Data extracted from a collection
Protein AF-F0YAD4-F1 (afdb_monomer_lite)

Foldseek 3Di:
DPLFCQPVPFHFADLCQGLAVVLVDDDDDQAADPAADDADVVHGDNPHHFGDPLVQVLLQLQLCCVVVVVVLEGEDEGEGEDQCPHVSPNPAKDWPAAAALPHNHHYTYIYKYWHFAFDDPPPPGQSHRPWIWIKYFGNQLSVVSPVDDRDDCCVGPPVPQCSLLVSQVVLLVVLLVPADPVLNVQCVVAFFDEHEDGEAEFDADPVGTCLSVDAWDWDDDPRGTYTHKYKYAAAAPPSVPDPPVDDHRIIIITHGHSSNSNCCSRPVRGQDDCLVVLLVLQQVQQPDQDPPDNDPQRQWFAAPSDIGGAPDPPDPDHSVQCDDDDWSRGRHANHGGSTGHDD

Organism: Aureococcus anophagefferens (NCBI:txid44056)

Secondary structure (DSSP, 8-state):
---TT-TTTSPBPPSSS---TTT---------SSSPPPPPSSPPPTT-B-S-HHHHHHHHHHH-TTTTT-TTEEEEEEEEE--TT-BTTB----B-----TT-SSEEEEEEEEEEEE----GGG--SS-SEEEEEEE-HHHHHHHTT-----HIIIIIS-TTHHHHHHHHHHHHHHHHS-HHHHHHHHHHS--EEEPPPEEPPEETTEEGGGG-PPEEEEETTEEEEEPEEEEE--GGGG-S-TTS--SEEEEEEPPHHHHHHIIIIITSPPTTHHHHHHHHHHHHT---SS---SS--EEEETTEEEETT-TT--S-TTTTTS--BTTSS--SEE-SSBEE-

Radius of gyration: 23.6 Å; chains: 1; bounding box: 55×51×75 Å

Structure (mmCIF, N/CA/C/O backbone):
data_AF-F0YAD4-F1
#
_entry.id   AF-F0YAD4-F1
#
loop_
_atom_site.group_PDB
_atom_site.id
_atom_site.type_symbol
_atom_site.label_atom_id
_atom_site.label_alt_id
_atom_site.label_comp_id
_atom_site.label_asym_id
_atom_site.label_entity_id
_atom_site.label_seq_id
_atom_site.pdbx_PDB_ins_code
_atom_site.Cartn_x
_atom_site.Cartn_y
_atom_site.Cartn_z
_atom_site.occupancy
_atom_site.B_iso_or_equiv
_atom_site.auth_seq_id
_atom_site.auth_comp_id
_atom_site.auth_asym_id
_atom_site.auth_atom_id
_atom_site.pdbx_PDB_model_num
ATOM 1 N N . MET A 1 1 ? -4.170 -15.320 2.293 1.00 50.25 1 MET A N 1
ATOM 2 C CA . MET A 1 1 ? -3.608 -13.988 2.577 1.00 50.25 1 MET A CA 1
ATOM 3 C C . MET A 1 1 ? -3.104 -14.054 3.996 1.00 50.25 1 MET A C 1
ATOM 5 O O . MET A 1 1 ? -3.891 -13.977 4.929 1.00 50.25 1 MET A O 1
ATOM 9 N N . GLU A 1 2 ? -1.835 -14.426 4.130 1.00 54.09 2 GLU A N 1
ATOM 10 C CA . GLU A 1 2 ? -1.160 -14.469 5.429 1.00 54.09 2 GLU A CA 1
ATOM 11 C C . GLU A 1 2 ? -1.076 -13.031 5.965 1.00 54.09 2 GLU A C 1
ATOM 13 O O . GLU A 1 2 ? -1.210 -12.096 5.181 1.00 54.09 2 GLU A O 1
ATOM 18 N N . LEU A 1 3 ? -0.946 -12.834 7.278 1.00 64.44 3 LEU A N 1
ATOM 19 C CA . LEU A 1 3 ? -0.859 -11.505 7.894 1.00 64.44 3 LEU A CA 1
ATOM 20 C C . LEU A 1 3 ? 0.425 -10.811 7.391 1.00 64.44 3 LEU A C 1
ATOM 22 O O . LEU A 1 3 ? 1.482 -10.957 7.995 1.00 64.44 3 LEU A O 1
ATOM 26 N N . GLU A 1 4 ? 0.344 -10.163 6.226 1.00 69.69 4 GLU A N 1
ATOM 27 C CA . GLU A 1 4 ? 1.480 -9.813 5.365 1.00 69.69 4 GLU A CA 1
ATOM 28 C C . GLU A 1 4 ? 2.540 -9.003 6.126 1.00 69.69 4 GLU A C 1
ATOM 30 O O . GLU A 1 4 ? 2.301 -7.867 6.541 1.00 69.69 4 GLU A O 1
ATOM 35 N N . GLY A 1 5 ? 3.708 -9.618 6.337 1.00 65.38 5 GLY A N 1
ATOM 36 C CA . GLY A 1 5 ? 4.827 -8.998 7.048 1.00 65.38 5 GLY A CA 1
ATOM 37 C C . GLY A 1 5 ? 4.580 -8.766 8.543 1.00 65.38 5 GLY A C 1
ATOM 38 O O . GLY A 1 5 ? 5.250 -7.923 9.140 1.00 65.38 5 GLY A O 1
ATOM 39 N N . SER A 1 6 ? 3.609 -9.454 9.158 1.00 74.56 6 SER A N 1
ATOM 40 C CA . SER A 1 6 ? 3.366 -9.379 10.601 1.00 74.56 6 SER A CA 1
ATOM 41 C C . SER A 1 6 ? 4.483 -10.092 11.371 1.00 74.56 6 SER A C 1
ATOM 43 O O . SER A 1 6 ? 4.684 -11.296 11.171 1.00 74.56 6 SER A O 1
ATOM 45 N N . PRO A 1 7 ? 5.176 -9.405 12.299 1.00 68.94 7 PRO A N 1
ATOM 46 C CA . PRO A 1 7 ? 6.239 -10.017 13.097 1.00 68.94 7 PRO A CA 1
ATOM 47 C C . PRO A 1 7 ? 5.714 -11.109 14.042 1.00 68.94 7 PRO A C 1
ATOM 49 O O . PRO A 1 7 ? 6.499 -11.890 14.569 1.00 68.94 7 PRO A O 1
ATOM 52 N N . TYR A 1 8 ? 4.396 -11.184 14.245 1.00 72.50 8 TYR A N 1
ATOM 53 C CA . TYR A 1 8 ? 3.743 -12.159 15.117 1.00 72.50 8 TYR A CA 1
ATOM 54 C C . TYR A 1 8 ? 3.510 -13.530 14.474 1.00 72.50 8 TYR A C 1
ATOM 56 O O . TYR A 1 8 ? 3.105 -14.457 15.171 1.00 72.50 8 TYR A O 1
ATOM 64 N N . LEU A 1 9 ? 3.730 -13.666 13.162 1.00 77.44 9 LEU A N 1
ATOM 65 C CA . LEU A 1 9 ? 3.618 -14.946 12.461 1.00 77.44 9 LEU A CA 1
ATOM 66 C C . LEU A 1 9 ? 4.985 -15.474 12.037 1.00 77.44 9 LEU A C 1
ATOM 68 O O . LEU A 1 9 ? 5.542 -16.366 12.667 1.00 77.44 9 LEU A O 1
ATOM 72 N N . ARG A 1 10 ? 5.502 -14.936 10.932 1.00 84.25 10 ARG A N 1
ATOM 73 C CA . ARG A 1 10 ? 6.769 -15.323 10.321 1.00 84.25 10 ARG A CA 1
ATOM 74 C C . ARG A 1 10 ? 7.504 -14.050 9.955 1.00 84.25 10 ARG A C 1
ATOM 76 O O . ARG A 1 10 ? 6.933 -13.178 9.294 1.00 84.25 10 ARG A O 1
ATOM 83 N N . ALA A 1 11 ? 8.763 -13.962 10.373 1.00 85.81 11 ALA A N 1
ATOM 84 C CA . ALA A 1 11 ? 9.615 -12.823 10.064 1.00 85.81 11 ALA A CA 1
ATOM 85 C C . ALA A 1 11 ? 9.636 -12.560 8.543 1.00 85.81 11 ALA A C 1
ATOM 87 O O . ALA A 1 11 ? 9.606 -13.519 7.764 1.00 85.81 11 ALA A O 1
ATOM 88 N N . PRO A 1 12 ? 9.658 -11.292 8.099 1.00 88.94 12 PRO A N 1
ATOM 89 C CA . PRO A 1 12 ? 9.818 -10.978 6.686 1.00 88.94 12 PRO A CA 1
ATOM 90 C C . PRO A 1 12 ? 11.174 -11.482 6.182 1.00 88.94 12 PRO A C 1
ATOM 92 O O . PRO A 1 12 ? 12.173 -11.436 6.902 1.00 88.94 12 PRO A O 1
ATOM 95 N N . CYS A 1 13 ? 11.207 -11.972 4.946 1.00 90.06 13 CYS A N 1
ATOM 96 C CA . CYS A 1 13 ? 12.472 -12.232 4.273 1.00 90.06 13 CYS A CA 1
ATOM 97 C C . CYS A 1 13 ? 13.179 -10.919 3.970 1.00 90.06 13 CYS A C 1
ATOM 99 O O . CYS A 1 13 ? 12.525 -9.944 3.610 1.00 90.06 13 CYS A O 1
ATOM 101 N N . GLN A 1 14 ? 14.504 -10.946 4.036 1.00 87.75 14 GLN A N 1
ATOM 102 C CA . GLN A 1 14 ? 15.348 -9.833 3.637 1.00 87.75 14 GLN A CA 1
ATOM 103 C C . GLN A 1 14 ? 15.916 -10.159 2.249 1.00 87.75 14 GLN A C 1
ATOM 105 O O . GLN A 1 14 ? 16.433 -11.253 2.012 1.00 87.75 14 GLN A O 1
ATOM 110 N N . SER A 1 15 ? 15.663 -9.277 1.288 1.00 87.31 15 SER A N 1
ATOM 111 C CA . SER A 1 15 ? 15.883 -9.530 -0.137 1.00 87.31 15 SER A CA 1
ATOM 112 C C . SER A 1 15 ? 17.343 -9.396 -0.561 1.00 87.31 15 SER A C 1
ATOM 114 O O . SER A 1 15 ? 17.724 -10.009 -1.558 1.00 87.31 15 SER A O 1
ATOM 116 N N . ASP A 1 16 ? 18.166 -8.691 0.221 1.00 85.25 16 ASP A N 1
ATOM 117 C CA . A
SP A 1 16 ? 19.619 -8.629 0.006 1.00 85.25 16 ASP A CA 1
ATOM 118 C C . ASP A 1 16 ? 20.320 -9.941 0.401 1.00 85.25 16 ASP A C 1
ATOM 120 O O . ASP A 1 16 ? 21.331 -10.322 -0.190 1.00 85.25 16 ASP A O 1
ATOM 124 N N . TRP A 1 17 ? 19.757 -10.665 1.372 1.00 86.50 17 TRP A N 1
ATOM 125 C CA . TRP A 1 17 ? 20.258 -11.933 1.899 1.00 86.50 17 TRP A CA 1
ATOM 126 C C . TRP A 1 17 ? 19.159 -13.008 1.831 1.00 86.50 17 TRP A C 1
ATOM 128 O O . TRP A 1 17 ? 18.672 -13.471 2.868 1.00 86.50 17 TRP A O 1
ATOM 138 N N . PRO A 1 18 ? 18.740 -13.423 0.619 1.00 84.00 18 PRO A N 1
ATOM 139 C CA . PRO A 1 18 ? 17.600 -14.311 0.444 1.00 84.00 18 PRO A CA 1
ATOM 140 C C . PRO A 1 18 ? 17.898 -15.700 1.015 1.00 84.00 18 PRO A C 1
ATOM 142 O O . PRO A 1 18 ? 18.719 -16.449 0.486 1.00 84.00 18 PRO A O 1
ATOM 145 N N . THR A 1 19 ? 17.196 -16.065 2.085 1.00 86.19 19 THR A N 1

HOW TO COMPLETE THIS TASK:
Please return only the lines above, starting at the line that has "ATOM 96 C CA" and ending at the line that has "ATOM 103 C C", keeping both and leaving each one unchanged.

TASK SOLUTION:
ATOM 96 C CA . CYS A 1 13 ? 12.472 -12.232 4.273 1.00 90.06 13 CYS A CA 1
ATOM 97 C C . CYS A 1 13 ? 13.179 -10.919 3.970 1.00 90.06 13 CYS A C 1
ATOM 99 O O . CYS A 1 13 ? 12.525 -9.944 3.610 1.00 90.06 13 CYS A O 1
ATOM 101 N N . GLN A 1 14 ? 14.504 -10.946 4.036 1.00 87.75 14 GLN A N 1
ATOM 102 C CA . GLN A 1 14 ? 15.348 -9.833 3.637 1.00 87.75 14 GLN A CA 1
ATOM 103 C C . GLN A 1 14 ? 15.916 -10.159 2.249 1.00 87.75 14 GLN A C 1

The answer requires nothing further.